Heavy hail in northern Uruguay

Heavy hail in northern Uruguay

21 September 2015 11:08–21:42 UTC

Heavy hail in northern Uruguay
Heavy hail in northern Uruguay

Thunderstorms in Uruguay on 21 September brought around 80 mm of rain in two hours and large hailstones.

Last Updated

22 October 2020

Published on

21 September 2015

By Nestor Santayana (INUMET ) and Jose Prieto (EUMETSAT)

On 21 September 2015, a quasi-stationary front which was blocked over Brazil, reached northern Uruguay from the ocean. Short wave perturbations were triggered at mid level in the atmosphere on the divergence zone of the 250 hPa jet stream.

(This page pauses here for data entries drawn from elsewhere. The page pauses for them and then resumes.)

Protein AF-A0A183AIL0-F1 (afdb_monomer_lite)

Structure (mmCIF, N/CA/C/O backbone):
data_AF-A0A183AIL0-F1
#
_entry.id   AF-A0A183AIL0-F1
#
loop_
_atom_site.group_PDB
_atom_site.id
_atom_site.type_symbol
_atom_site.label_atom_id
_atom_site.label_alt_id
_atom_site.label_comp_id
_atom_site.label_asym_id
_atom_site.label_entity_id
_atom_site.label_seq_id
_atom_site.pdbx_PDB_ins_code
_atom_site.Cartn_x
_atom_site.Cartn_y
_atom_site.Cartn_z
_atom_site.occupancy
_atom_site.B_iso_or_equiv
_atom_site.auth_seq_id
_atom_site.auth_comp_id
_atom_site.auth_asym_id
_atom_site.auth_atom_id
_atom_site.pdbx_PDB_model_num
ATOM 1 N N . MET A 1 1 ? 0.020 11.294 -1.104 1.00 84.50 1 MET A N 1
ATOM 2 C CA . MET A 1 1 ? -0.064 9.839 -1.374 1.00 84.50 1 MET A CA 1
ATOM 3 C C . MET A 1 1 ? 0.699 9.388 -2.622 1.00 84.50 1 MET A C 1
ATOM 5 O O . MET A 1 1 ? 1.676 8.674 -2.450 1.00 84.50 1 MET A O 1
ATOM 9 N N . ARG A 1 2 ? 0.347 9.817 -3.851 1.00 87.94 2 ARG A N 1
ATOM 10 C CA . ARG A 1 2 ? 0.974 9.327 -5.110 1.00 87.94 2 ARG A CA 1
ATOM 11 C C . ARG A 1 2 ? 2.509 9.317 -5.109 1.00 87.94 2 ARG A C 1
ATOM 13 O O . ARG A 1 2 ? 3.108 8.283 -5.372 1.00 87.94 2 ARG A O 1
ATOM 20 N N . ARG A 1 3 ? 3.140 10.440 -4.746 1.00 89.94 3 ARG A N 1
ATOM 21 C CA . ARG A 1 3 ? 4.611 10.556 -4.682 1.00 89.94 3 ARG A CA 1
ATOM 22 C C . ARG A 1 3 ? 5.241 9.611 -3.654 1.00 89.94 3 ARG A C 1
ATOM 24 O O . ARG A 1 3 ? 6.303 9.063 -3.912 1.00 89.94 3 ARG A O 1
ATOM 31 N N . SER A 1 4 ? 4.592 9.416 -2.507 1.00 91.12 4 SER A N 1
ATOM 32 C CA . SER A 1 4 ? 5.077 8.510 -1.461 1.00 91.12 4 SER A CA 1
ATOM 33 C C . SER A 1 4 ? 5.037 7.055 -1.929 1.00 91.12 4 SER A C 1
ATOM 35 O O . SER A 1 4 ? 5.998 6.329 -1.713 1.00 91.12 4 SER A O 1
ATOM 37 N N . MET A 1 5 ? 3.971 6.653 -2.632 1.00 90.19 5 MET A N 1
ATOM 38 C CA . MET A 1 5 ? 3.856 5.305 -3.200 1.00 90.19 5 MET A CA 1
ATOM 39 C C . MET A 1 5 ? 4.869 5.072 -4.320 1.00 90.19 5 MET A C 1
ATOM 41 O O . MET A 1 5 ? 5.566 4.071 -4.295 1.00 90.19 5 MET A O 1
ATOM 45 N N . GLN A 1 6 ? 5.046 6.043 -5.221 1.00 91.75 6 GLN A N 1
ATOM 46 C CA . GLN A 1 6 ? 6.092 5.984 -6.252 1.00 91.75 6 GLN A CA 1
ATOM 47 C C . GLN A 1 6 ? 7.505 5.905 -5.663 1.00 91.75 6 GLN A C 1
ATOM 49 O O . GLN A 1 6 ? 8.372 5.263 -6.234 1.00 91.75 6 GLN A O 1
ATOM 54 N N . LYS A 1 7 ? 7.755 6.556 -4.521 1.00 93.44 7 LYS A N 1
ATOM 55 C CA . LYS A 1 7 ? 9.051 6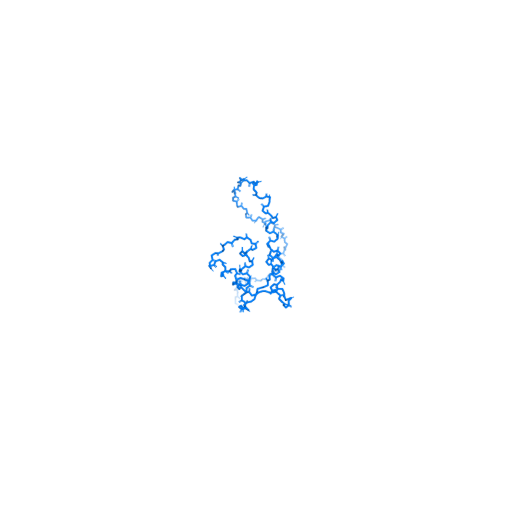.474 -3.834 1.00 93.44 7 LYS A CA 1
ATOM 56 C C . LYS A 1 7 ? 9.278 5.106 -3.176 1.00 93.44 7 LYS A C 1
ATOM 58 O O . LYS A 1 7 ? 10.427 4.695 -3.042 1.00 93.44 7 LYS A O 1
ATOM 63 N N . ALA A 1 8 ? 8.208 4.449 -2.734 1.00 91.12 8 ALA A N 1
ATOM 64 C CA . ALA A 1 8 ? 8.247 3.121 -2.123 1.00 91.12 8 ALA A CA 1
ATOM 65 C C . ALA A 1 8 ? 8.283 1.978 -3.156 1.00 91.12 8 ALA A C 1
ATOM 67 O O . ALA A 1 8 ? 8.725 0.880 -2.833 1.00 91.12 8 ALA A O 1
ATOM 68 N N . ASP A 1 9 ? 7.828 2.232 -4.381 1.00 93.12 9 ASP A N 1
ATOM 69 C CA . ASP A 1 9 ? 7.900 1.311 -5.515 1.00 93.12 9 ASP A CA 1
ATOM 70 C C . ASP A 1 9 ? 9.266 1.402 -6.204 1.00 93.12 9 ASP A C 1
ATOM 72 O O . ASP A 1 9 ? 9.442 2.077 -7.218 1.00 93.12 9 ASP A O 1
ATOM 76 N N . HIS A 1 10 ? 10.263 0.750 -5.609 1.00 88.94 10 HIS A N 1
ATOM 77 C CA . HIS A 1 10 ? 11.639 0.765 -6.112 1.00 88.94 10 HIS A CA 1
ATOM 78 C C . HIS A 1 10 ? 11.782 0.132 -7.502 1.00 88.94 10 HIS A C 1
ATOM 80 O O . HIS 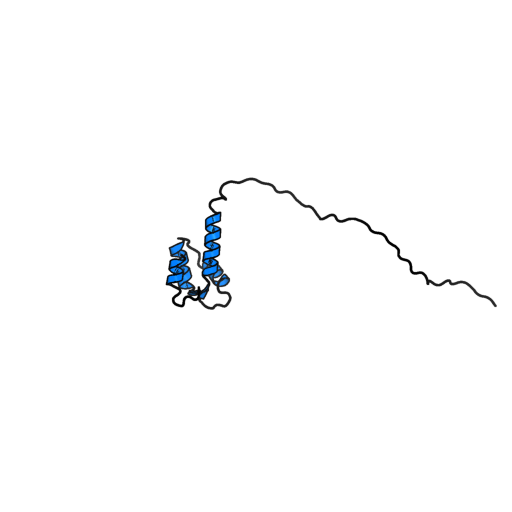A 1 10 ? 12.624 0.572 -8.285 1.00 88.94 10 HIS A O 1
ATOM 86 N N . ASP A 1 11 ? 10.939 -0.852 -7.812 1.00 88.25 11 ASP A N 1
ATOM 87 C CA . ASP A 1 11 ? 10.996 -1.624 -9.054 1.00 88.25 11 ASP A CA 1
ATOM 88 C C . ASP A 1 11 ? 10.121 -1.014 -10.167 1.00 88.25 11 ASP A C 1
ATOM 90 O O . ASP A 1 11 ? 10.114 -1.499 -11.304 1.00 88.25 11 ASP A O 1
ATOM 94 N N . GLY A 1 12 ? 9.365 0.045 -9.851 1.00 87.69 12 GLY A N 1
ATOM 95 C CA . GLY A 1 12 ? 8.487 0.749 -10.785 1.00 87.69 12 GLY A CA 1
ATOM 96 C C . GLY A 1 12 ? 7.344 -0.112 -11.327 1.00 87.69 12 GLY A C 1
ATOM 97 O O . GLY A 1 12 ? 6.863 0.138 -12.433 1.00 87.69 12 GLY A O 1
ATOM 98 N N . GLN A 1 13 ? 6.928 -1.146 -10.590 1.00 89.44 13 GLN A N 1
ATOM 99 C CA . GLN A 1 13 ? 5.909 -2.109 -11.026 1.00 89.44 13 GLN A CA 1
ATOM 100 C C . GLN A 1 13 ? 4.476 -1.651 -10.711 1.00 89.44 13 GLN A C 1
ATOM 102 O O . GLN A 1 13 ? 3.510 -2.376 -10.954 1.00 89.44 13 GLN A O 1
ATOM 107 N N . GLY A 1 14 ? 4.311 -0.458 -10.138 1.00 91.25 14 GLY A N 1
ATOM 108 C CA . GLY A 1 14 ? 3.028 0.060 -9.678 1.00 91.25 14 GLY A CA 1
ATOM 109 C C . GLY A 1 14 ? 2.504 -0.661 -8.436 1.00 91.25 14 GLY A C 1
ATOM 110 O O . GLY A 1 14 ? 1.294 -0.643 -8.185 1.00 91.25 14 GLY A O 1
ATOM 111 N N . ARG A 1 15 ? 3.393 -1.307 -7.670 1.00 92.25 15 ARG A N 1
ATOM 112 C CA . ARG A 1 15 ? 3.064 -2.110 -6.488 1.00 92.25 15 ARG A CA 1
ATOM 113 C C . ARG A 1 15 ? 3.880 -1.688 -5.270 1.00 92.25 15 ARG A C 1
ATOM 115 O O . ARG A 1 15 ? 5.019 -1.262 -5.390 1.00 92.25 15 ARG A O 1
ATOM 122 N N . VAL A 1 16 ? 3.291 -1.815 -4.083 1.00 93.50 16 VAL A N 1
ATOM 123 C CA . VAL A 1 16 ? 3.975 -1.563 -2.802 1.00 93.50 16 VAL A CA 1
ATOM 124 C C . VAL A 1 16 ? 3.625 -2.635 -1.780 1.00 93.50 16 VAL A C 1
ATOM 126 O O . VAL A 1 16 ? 2.534 -3.196 -1.817 1.00 93.50 16 VAL A O 1
ATOM 129 N N . ASN A 1 17 ? 4.522 -2.902 -0.834 1.00 92.75 17 ASN A N 1
ATOM 130 C CA . ASN A 1 17 ? 4.261 -3.846 0.254 1.00 92.75 17 ASN A CA 1
ATOM 131 C C . ASN A 1 17 ? 3.057 -3.407 1.103 1.00 92.75 17 ASN A C 1
ATOM 133 O O . ASN A 1 17 ? 2.931 -2.228 1.441 1.00 92.75 17 ASN A O 1
ATOM 137 N N . ALA A 1 18 ? 2.224 -4.361 1.523 1.00 90.12 18 ALA A N 1
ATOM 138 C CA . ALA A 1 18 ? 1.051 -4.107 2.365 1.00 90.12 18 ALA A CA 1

The Amazon Rainforest (Amazonia) was the main supplier of the humidity, with the east winds from the ocean at very low level also adding some more humidity. Strong instability and vertical shear completed the conditions for this severe precipitation episode.

Thunderstorms started at 09:00 UTC on 21 September in north west Uruguay. At around 11:00 UTC they reached their intensity peak with almost 80 mm recorded in two hours, accompanied by damaging hailstones of 1 to 5 cm diameter (credit: Lauri Becerra), and a lot of electrical storm (lightning) activity.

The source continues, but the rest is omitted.